DATA EXTRACTS START
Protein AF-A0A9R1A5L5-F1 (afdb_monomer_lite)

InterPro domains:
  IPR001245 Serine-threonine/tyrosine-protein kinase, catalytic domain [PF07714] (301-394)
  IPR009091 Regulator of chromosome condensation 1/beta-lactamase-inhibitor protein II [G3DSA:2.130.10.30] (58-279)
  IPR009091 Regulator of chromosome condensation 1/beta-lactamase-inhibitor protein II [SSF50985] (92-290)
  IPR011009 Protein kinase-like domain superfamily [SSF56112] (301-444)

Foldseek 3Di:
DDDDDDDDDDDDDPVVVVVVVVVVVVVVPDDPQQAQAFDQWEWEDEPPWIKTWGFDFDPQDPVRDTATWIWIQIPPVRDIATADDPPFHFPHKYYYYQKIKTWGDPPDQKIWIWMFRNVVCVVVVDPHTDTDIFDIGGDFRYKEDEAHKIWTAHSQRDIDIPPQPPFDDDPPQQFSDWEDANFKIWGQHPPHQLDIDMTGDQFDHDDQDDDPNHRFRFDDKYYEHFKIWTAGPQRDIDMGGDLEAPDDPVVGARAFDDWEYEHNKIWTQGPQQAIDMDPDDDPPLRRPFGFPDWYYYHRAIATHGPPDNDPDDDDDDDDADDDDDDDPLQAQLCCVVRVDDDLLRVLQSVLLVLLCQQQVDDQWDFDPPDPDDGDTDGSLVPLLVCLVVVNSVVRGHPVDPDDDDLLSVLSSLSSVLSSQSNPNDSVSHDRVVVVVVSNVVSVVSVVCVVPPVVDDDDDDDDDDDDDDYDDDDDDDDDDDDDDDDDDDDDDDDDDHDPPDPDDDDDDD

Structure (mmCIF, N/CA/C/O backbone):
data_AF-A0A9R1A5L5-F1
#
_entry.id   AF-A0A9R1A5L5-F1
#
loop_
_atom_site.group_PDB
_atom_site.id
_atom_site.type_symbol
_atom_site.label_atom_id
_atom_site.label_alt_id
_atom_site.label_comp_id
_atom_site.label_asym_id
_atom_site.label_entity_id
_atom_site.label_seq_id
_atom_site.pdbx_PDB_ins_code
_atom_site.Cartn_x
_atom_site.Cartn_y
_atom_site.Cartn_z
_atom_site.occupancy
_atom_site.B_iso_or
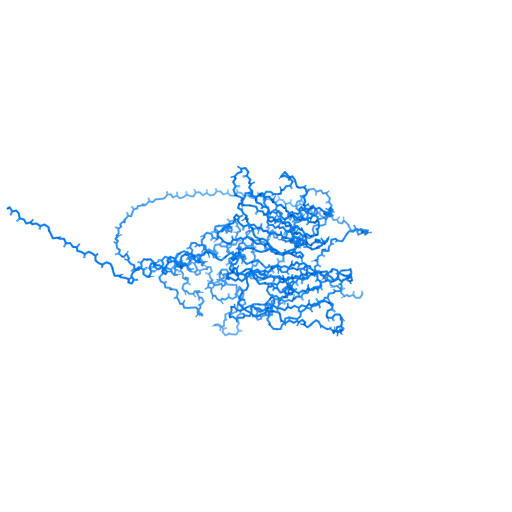_equiv
_atom_site.auth_seq_id
_atom_site.auth_comp_id
_atom_site.auth_asym_id
_atom_site.auth_atom_id
_atom_site.pdbx_PDB_model_num
ATOM 1 N N . MET A 1 1 ? -30.092 -5.924 -76.401 1.00 37.97 1 MET A N 1
ATOM 2 C CA . MET A 1 1 ? -28.611 -5.885 -76.373 1.00 37.97 1 MET A CA 1
ATOM 3 C C . MET A 1 1 ? -28.145 -4.656 -75.599 1.00 37.97 1 MET A C 1
ATOM 5 O O . MET A 1 1 ? -28.723 -3.603 -75.804 1.00 37.97 1 MET A O 1
ATOM 9 N N . SER A 1 2 ? -27.103 -4.815 -74.772 1.00 44.41 2 SER A N 1
ATOM 10 C CA . SER A 1 2 ? -26.184 -3.785 -74.235 1.00 44.41 2 SER A CA 1
ATOM 11 C C . SER A 1 2 ? -26.729 -2.521 -73.531 1.00 44.41 2 SER A C 1
ATOM 13 O O . SER A 1 2 ? -27.211 -1.591 -74.172 1.00 44.41 2 SER A O 1
ATOM 15 N N . ARG A 1 3 ? -26.439 -2.401 -72.224 1.00 32.78 3 ARG A N 1
ATOM 16 C CA . ARG A 1 3 ? -25.951 -1.151 -71.602 1.00 32.78 3 ARG A CA 1
ATOM 17 C C . ARG A 1 3 ? -24.809 -1.472 -70.624 1.00 32.78 3 ARG A C 1
ATOM 19 O O . ARG A 1 3 ? -24.817 -2.522 -69.991 1.00 32.78 3 ARG A O 1
ATOM 26 N N . ARG A 1 4 ? -23.810 -0.583 -70.570 1.00 36.88 4 ARG A N 1
ATOM 27 C CA . ARG A 1 4 ? -22.564 -0.703 -69.781 1.00 36.88 4 ARG A CA 1
ATOM 28 C C . ARG A 1 4 ? -22.771 -0.302 -68.306 1.00 36.88 4 ARG A C 1
ATOM 30 O O . ARG A 1 4 ? -23.670 0.499 -68.049 1.00 36.88 4 ARG A O 1
ATOM 37 N N . PRO A 1 5 ? -21.925 -0.767 -67.365 1.00 42.38 5 PRO A N 1
ATOM 38 C CA . PRO A 1 5 ? -21.884 -0.240 -66.001 1.00 42.38 5 PRO A CA 1
ATOM 39 C C . PRO A 1 5 ? -21.169 1.122 -65.943 1.00 42.38 5 PRO A C 1
ATOM 41 O O . PRO A 1 5 ? -20.256 1.384 -66.728 1.00 42.38 5 PRO A O 1
ATOM 44 N N . GLY A 1 6 ? -21.572 1.976 -64.999 1.00 34.03 6 GLY A N 1
ATOM 45 C CA . GLY A 1 6 ? -20.878 3.224 -64.665 1.00 34.03 6 GLY A CA 1
ATOM 46 C C . GLY A 1 6 ? -19.952 3.045 -63.459 1.00 34.03 6 GLY A C 1
ATOM 47 O O . GLY A 1 6 ? -20.330 2.391 -62.489 1.00 34.03 6 GLY A O 1
ATOM 48 N N . LEU A 1 7 ? -18.752 3.626 -63.519 1.00 41.19 7 LEU A N 1
ATOM 49 C CA . LEU A 1 7 ? -17.821 3.702 -62.388 1.00 41.19 7 LEU A CA 1
ATOM 50 C C . LEU A 1 7 ? -18.325 4.701 -61.336 1.00 41.19 7 LEU A C 1
ATOM 52 O O . LEU A 1 7 ? -18.767 5.792 -61.691 1.00 41.19 7 LEU A O 1
ATOM 56 N N . ALA A 1 8 ? -18.167 4.365 -60.055 1.00 35.00 8 ALA A N 1
ATOM 57 C CA . ALA A 1 8 ? -18.325 5.298 -58.942 1.00 35.00 8 ALA A CA 1
ATOM 58 C C . ALA A 1 8 ? -16.957 5.569 -58.297 1.00 35.00 8 ALA A C 1
ATOM 60 O O . ALA A 1 8 ? -16.282 4.647 -57.841 1.00 35.00 8 ALA A O 1
ATOM 61 N N . THR A 1 9 ? -16.541 6.834 -58.259 1.00 40.22 9 THR A N 1
ATOM 62 C CA . THR A 1 9 ? -15.321 7.280 -57.572 1.00 40.22 9 THR A CA 1
ATOM 63 C C . THR A 1 9 ? -15.618 7.564 -56.102 1.00 40.22 9 THR A C 1
ATOM 65 O O . THR A 1 9 ? -16.344 8.508 -55.794 1.00 40.22 9 THR A O 1
ATOM 68 N N . SER A 1 10 ? -15.043 6.775 -55.193 1.00 38.75 10 SER A N 1
ATOM 69 C CA . SER A 1 10 ? -15.162 6.990 -53.746 1.00 38.75 10 SER A CA 1
ATOM 70 C C . SER A 1 10 ? -14.060 7.919 -53.235 1.00 38.75 10 SER A C 1
ATOM 72 O O . SER A 1 10 ? -12.913 7.501 -53.090 1.00 38.75 10 SER A O 1
ATOM 74 N N . THR A 1 11 ? -14.406 9.166 -52.915 1.00 48.03 11 THR A N 1
ATOM 75 C CA . THR A 1 11 ? -13.534 10.093 -52.179 1.00 48.03 11 THR A CA 1
ATOM 76 C C . THR A 1 11 ? -13.901 10.089 -50.696 1.00 48.03 11 THR A C 1
ATOM 78 O O . THR A 1 11 ? -14.864 10.740 -50.291 1.00 48.03 11 THR A O 1
ATOM 81 N N . THR A 1 12 ? -13.134 9.378 -49.868 1.00 44.59 12 THR A N 1
ATOM 82 C CA . THR A 1 12 ? -13.241 9.477 -48.403 1.00 44.59 12 THR A CA 1
ATOM 83 C C . THR A 1 12 ? -12.660 10.815 -47.929 1.00 44.59 12 THR A C 1
ATOM 85 O O . THR A 1 12 ? -11.511 11.112 -48.265 1.00 44.59 12 THR A O 1
ATOM 88 N N . PRO A 1 13 ? -13.397 11.640 -47.164 1.00 43.03 13 PRO A N 1
ATOM 89 C CA . PRO A 1 13 ? -12.934 12.974 -46.800 1.00 43.03 13 PRO A CA 1
ATOM 90 C C . PRO A 1 13 ? -11.881 12.937 -45.679 1.00 43.03 13 PRO A C 1
ATOM 92 O O . PRO A 1 13 ? -12.052 12.257 -44.666 1.00 43.03 13 PRO A O 1
ATOM 95 N N . LEU A 1 14 ? -10.828 13.751 -45.841 1.00 43.03 14 LEU A N 1
ATOM 96 C CA . LEU A 1 14 ? -9.717 13.964 -44.895 1.00 43.03 14 LEU A CA 1
ATOM 97 C C . LEU A 1 14 ? -10.066 13.967 -43.383 1.00 43.03 14 LEU A C 1
ATOM 99 O O . LEU A 1 14 ? -9.310 13.348 -42.632 1.00 43.03 14 LEU A O 1
ATOM 103 N N . PRO A 1 15 ? -11.155 14.607 -42.893 1.00 49.44 15 PRO A N 1
ATOM 104 C CA . PRO A 1 15 ? -11.509 14.587 -41.466 1.00 49.44 15 PRO A CA 1
ATOM 105 C C . PRO A 1 15 ? -11.656 13.189 -40.849 1.00 49.44 15 PRO A C 1
ATOM 107 O O . PRO A 1 15 ? -11.360 13.027 -39.669 1.00 49.44 15 PRO A O 1
ATOM 110 N N . VAL A 1 16 ? -12.058 12.167 -41.614 1.00 43.97 16 VAL A N 1
ATOM 111 C CA . VAL A 1 16 ? -12.224 10.800 -41.080 1.00 43.97 16 VAL A CA 1
ATOM 112 C C . VAL A 1 16 ? -10.877 10.202 -40.657 1.00 43.97 16 VAL A C 1
ATOM 114 O O . VAL A 1 16 ? -10.789 9.537 -39.629 1.00 43.97 16 VAL A O 1
ATOM 117 N N . LEU A 1 17 ? -9.808 10.495 -41.402 1.00 44.62 17 LEU A N 1
ATOM 118 C CA . LEU A 1 17 ? -8.455 10.009 -41.114 1.00 44.62 17 LEU A CA 1
ATOM 119 C C . LEU A 1 17 ? -7.857 10.672 -39.861 1.00 44.62 17 LEU A C 1
ATOM 121 O O . LEU A 1 17 ? -7.192 10.001 -39.075 1.00 44.62 17 LEU A O 1
ATOM 125 N N . LEU A 1 18 ? -8.156 11.956 -39.632 1.00 44.53 18 LEU A N 1
ATOM 126 C CA . LEU A 1 18 ? -7.779 12.670 -38.404 1.00 44.53 18 LEU A CA 1
ATOM 127 C C . LEU A 1 18 ? -8.515 12.134 -37.168 1.00 44.53 18 LEU A C 1
ATOM 129 O O . LEU A 1 18 ? -7.899 11.975 -36.118 1.00 44.53 18 LEU A O 1
ATOM 133 N N . VAL A 1 19 ? -9.807 11.811 -37.290 1.00 50.56 19 VAL A N 1
ATOM 134 C CA . VAL A 1 19 ? -10.590 11.236 -36.182 1.00 50.56 19 VAL A CA 1
ATOM 135 C C . VAL A 1 19 ? -10.134 9.812 -35.855 1.00 50.56 19 VAL A C 1
ATOM 137 O O . VAL A 1 19 ? -9.987 9.489 -34.682 1.00 50.56 19 VAL A O 1
ATOM 140 N N . ILE A 1 20 ? -9.830 8.977 -36.855 1.00 49.62 20 ILE A N 1
ATOM 141 C CA . ILE A 1 20 ? -9.278 7.629 -36.621 1.00 49.62 20 ILE A CA 1
ATOM 142 C C . ILE A 1 20 ? -7.900 7.708 -35.943 1.00 49.62 20 ILE A C 1
ATOM 144 O O . ILE A 1 20 ? -7.653 6.965 -34.998 1.00 49.62 20 ILE A O 1
ATOM 148 N N . ALA A 1 21 ? -7.028 8.635 -36.358 1.00 49.62 21 ALA A N 1
ATOM 149 C CA . ALA A 1 21 ? -5.737 8.849 -35.701 1.00 49.62 21 ALA A CA 1
ATOM 150 C C . ALA A 1 21 ? -5.888 9.306 -34.235 1.00 49.62 21 ALA A C 1
ATOM 152 O O . ALA A 1 21 ? -5.154 8.837 -33.368 1.00 49.62 21 ALA A O 1
ATOM 153 N N . PHE A 1 22 ? -6.867 10.169 -33.942 1.00 47.28 22 PHE A N 1
ATOM 154 C CA . PHE A 1 22 ? -7.165 10.610 -32.577 1.00 47.28 22 PHE A CA 1
ATOM 155 C C . PHE A 1 22 ? -7.754 9.479 -31.716 1.00 47.28 22 PHE A C 1
ATOM 157 O O . PHE A 1 22 ? -7.359 9.309 -30.567 1.00 47.28 22 PHE A O 1
ATOM 164 N N . LEU A 1 23 ? -8.650 8.657 -32.273 1.00 42.59 23 LEU A N 1
ATOM 165 C CA . LEU A 1 23 ? -9.239 7.514 -31.570 1.00 42.59 23 LEU A CA 1
ATOM 166 C C . LEU A 1 23 ? -8.206 6.420 -31.272 1.00 42.59 23 LEU A C 1
ATOM 168 O O . LEU A 1 23 ? -8.178 5.922 -30.152 1.00 42.59 23 LEU A O 1
ATOM 172 N N . LEU A 1 24 ? -7.308 6.103 -32.212 1.00 42.16 24 LEU A N 1
ATOM 173 C CA . LEU A 1 24 ? -6.210 5.157 -31.972 1.00 42.16 24 LEU A CA 1
ATOM 174 C C . LEU A 1 24 ? -5.242 5.648 -30.881 1.00 42.16 24 LEU A C 1
ATOM 176 O O . LEU A 1 24 ? -4.742 4.836 -30.107 1.00 42.16 24 LEU A O 1
ATOM 180 N N . ALA A 1 25 ? -5.021 6.963 -30.771 1.00 38.12 25 ALA A N 1
ATOM 181 C CA . ALA A 1 25 ? -4.235 7.547 -29.682 1.00 38.12 25 ALA A CA 1
ATOM 182 C C . ALA A 1 25 ? -4.945 7.462 -28.314 1.00 38.12 25 ALA A C 1
ATOM 184 O O . ALA A 1 25 ? -4.282 7.296 -27.294 1.00 38.12 25 ALA A O 1
ATOM 185 N N . VAL A 1 26 ? -6.281 7.534 -28.277 1.00 40.06 26 VAL A N 1
ATOM 186 C CA . VAL A 1 26 ? -7.074 7.425 -27.037 1.00 40.06 26 VAL A CA 1
ATOM 187 C C . VAL A 1 26 ? -7.256 5.966 -26.595 1.00 40.06 26 VAL A C 1
ATOM 189 O O . VAL A 1 26 ? -7.152 5.675 -25.406 1.00 40.06 26 VAL A O 1
ATOM 192 N N . SER A 1 27 ? -7.441 5.023 -27.525 1.00 37.34 27 SER A N 1
ATOM 193 C CA . SER A 1 27 ? -7.513 3.584 -27.214 1.00 37.34 27 SER A CA 1
ATOM 194 C C . SER A 1 27 ? -6.209 3.013 -26.644 1.00 37.34 27 SER A C 1
ATOM 196 O O . SER A 1 27 ? -6.245 1.987 -25.974 1.00 37.34 27 SER A O 1
ATOM 198 N N . ALA A 1 28 ? -5.070 3.677 -26.862 1.00 35.06 28 ALA A N 1
ATOM 199 C CA . ALA A 1 28 ? -3.795 3.322 -26.241 1.00 35.06 28 ALA A CA 1
ATOM 200 C C . ALA A 1 28 ? -3.656 3.802 -24.776 1.00 35.06 28 ALA A C 1
ATOM 202 O O . ALA A 1 28 ? -2.717 3.400 -24.096 1.00 35.06 28 ALA A O 1
ATOM 203 N N . ALA A 1 29 ? -4.557 4.664 -24.284 1.00 38.41 29 ALA A N 1
ATOM 204 C CA . ALA A 1 29 ? -4.388 5.366 -23.006 1.00 38.41 29 ALA A CA 1
ATOM 205 C C . ALA A 1 29 ? -5.206 4.792 -21.829 1.00 38.41 29 ALA A C 1
ATOM 207 O O . ALA A 1 29 ? -4.864 5.049 -20.675 1.00 38.41 29 ALA A O 1
ATOM 208 N N . ALA A 1 30 ? -6.264 4.019 -22.093 1.00 40.41 30 ALA A N 1
ATOM 209 C CA . ALA A 1 30 ? -7.222 3.561 -21.080 1.00 40.41 30 ALA A CA 1
ATOM 210 C C . ALA A 1 30 ? -7.082 2.063 -20.749 1.00 40.41 30 ALA A C 1
ATOM 212 O O . ALA A 1 30 ? -7.980 1.263 -21.001 1.00 40.41 30 ALA A O 1
ATOM 213 N N . ALA A 1 31 ? -5.956 1.684 -20.140 1.00 34.56 31 ALA A N 1
ATOM 214 C CA . ALA A 1 31 ? -5.929 0.478 -19.312 1.00 34.56 31 ALA A CA 1
ATOM 215 C C . ALA A 1 31 ? -6.818 0.697 -18.065 1.00 34.56 31 ALA A C 1
ATOM 217 O O . ALA A 1 31 ? -6.885 1.835 -17.582 1.00 34.56 31 ALA A O 1
ATOM 218 N N . PRO A 1 32 ? -7.468 -0.343 -17.503 1.00 35.78 32 PRO A N 1
ATOM 219 C CA . PRO A 1 32 ? -8.155 -0.209 -16.221 1.00 35.78 32 PRO A CA 1
ATOM 220 C C . PRO A 1 32 ? -7.167 0.322 -15.168 1.00 35.78 32 PRO A C 1
ATOM 222 O O . PRO A 1 32 ? -5.999 -0.083 -15.173 1.00 35.78 32 PRO A O 1
ATOM 225 N N . PRO A 1 33 ? -7.580 1.245 -14.279 1.00 38.06 33 PRO A N 1
ATOM 226 C CA . PRO A 1 33 ? -6.658 1.853 -13.334 1.00 38.06 33 PRO A CA 1
ATOM 227 C C . PRO A 1 33 ? -6.081 0.773 -12.412 1.00 38.06 33 PRO A C 1
ATOM 229 O O . PRO A 1 33 ? -6.804 0.191 -11.605 1.00 38.06 33 PRO A O 1
ATOM 232 N N . SER A 1 34 ? -4.768 0.535 -12.514 1.00 41.78 34 SER A N 1
ATOM 233 C CA . SER A 1 34 ? -4.051 -0.393 -11.636 1.00 41.78 34 SER A CA 1
ATOM 234 C C . SER A 1 34 ? -4.328 -0.074 -10.157 1.00 41.78 34 SER A C 1
ATOM 236 O O . SER A 1 34 ? -4.468 1.109 -9.804 1.00 41.78 34 SER A O 1
ATOM 238 N N . PRO A 1 35 ? -4.447 -1.100 -9.292 1.00 49.62 35 PRO A N 1
ATOM 239 C CA . PRO A 1 35 ? -4.901 -0.930 -7.917 1.00 49.62 35 PRO A CA 1
ATOM 240 C C . PRO A 1 35 ? -4.022 0.063 -7.155 1.00 49.62 35 PRO A C 1
ATOM 242 O O . PRO A 1 35 ? -2.795 0.049 -7.268 1.00 49.62 35 PRO A O 1
ATOM 245 N N . ARG A 1 36 ? -4.655 0.937 -6.364 1.00 59.84 36 ARG A N 1
ATOM 246 C CA . ARG A 1 36 ? -3.934 1.922 -5.551 1.00 59.84 36 ARG A CA 1
ATOM 247 C C . ARG A 1 36 ? -3.180 1.215 -4.427 1.00 59.84 36 ARG A C 1
ATOM 249 O O . ARG A 1 36 ? -3.792 0.523 -3.618 1.00 59.84 36 ARG A O 1
ATOM 256 N N . GLN A 1 37 ? -1.864 1.402 -4.375 1.00 68.31 37 GLN A N 1
ATOM 257 C CA . GLN A 1 37 ? -0.991 0.774 -3.384 1.00 68.31 37 GLN A CA 1
ATOM 258 C C . GLN A 1 37 ? -0.606 1.786 -2.311 1.00 68.31 37 GLN A C 1
ATOM 260 O O . GLN A 1 37 ? 0.353 2.547 -2.441 1.00 68.31 37 GLN A O 1
ATOM 265 N N . PHE A 1 38 ? -1.392 1.794 -1.242 1.00 80.62 38 PHE A N 1
ATOM 266 C CA . PHE A 1 38 ? -1.188 2.651 -0.088 1.00 80.62 38 PHE A CA 1
ATOM 267 C C . PHE A 1 38 ? -1.077 1.815 1.175 1.00 80.62 38 PHE A C 1
ATOM 269 O O . PHE A 1 38 ? -1.925 0.959 1.423 1.00 80.62 38 PHE A O 1
ATOM 276 N N . SER A 1 39 ? -0.074 2.111 2.001 1.00 80.06 39 SER A N 1
ATOM 277 C CA . SER A 1 39 ? 0.008 1.529 3.333 1.00 80.06 39 SER A CA 1
ATOM 278 C C . SER A 1 39 ? -0.717 2.393 4.365 1.00 80.06 39 SER A C 1
ATOM 280 O O . SER A 1 39 ? -0.694 3.627 4.323 1.00 80.06 39 SER A O 1
ATOM 282 N N . THR A 1 40 ? -1.356 1.726 5.322 1.00 83.44 40 THR A N 1
ATOM 283 C CA . THR A 1 40 ? -1.915 2.327 6.543 1.00 83.44 40 THR A CA 1
ATOM 284 C C . THR A 1 40 ? -0.963 2.204 7.733 1.00 83.44 40 THR A C 1
ATOM 286 O O . THR A 1 40 ? -1.269 2.714 8.811 1.00 83.44 40 THR A O 1
ATOM 289 N N . VAL A 1 41 ? 0.193 1.564 7.536 1.00 86.19 41 VAL A N 1
ATOM 290 C CA . VAL A 1 41 ? 1.260 1.362 8.520 1.00 86.19 41 VAL A CA 1
ATOM 291 C C . VAL A 1 41 ? 2.593 1.763 7.896 1.00 86.19 41 VAL A C 1
ATOM 293 O O . VAL A 1 41 ? 2.825 1.495 6.726 1.00 86.19 41 VAL A O 1
ATOM 296 N N . ALA A 1 42 ? 3.494 2.364 8.665 1.00 90.56 42 ALA A N 1
ATOM 297 C CA . ALA A 1 42 ? 4.879 2.503 8.236 1.00 90.56 42 ALA A CA 1
ATOM 298 C C . ALA A 1 42 ? 5.851 2.396 9.420 1.00 90.56 42 ALA A C 1
ATOM 300 O O . ALA A 1 42 ? 5.500 2.715 10.562 1.00 90.56 42 ALA A O 1
ATOM 301 N N . ILE A 1 43 ? 7.080 1.961 9.146 1.00 91.19 43 ILE A N 1
ATOM 302 C CA . ILE A 1 43 ? 8.169 1.886 10.127 1.00 91.19 43 ILE A CA 1
ATOM 303 C C . ILE A 1 43 ? 9.138 3.042 9.871 1.00 91.19 43 ILE A C 1
ATOM 305 O O . ILE A 1 43 ? 9.536 3.287 8.738 1.00 91.19 43 ILE A O 1
ATOM 309 N N . SER A 1 44 ? 9.553 3.739 10.929 1.00 93.88 44 SER A N 1
ATOM 310 C CA . SER A 1 44 ? 10.664 4.691 10.871 1.00 93.88 44 SER A CA 1
ATOM 311 C C . SER A 1 44 ? 11.749 4.350 11.880 1.00 93.88 44 SER A C 1
ATOM 313 O O . SER A 1 44 ? 11.475 3.882 12.986 1.00 93.88 44 SER A O 1
ATOM 315 N N . HIS A 1 45 ? 12.990 4.673 11.530 1.00 91.44 45 HIS A N 1
ATOM 316 C CA . HIS A 1 45 ? 14.138 4.560 12.421 1.00 91.44 45 HIS A CA 1
ATOM 317 C C . HIS A 1 45 ? 14.719 5.941 12.713 1.00 91.44 45 HIS A C 1
ATOM 319 O O . HIS A 1 45 ? 15.221 6.613 11.811 1.00 91.44 45 HIS A O 1
ATOM 325 N N . THR A 1 46 ? 14.693 6.344 13.983 1.00 88.88 46 THR A N 1
ATOM 326 C CA . THR A 1 46 ? 15.476 7.483 14.484 1.00 88.88 46 THR A CA 1
ATOM 327 C C . THR A 1 46 ? 16.884 7.004 14.870 1.00 88.88 46 THR A C 1
ATOM 329 O O . THR A 1 46 ? 17.234 5.838 14.673 1.00 88.88 46 THR A O 1
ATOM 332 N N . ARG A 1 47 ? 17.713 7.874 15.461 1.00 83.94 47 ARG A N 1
DATA EXTRACTS END
• TO DO
Return every line above that contains the word "kinase".

• OUTPUT OF THE TASK
  IPR001245 Serine-threonine/tyrosine-protein kinase, catalytic domain [PF07714] (301-394)
  IPR011009 Protein kinase-like domain superfamily [SSF56112] (301-444)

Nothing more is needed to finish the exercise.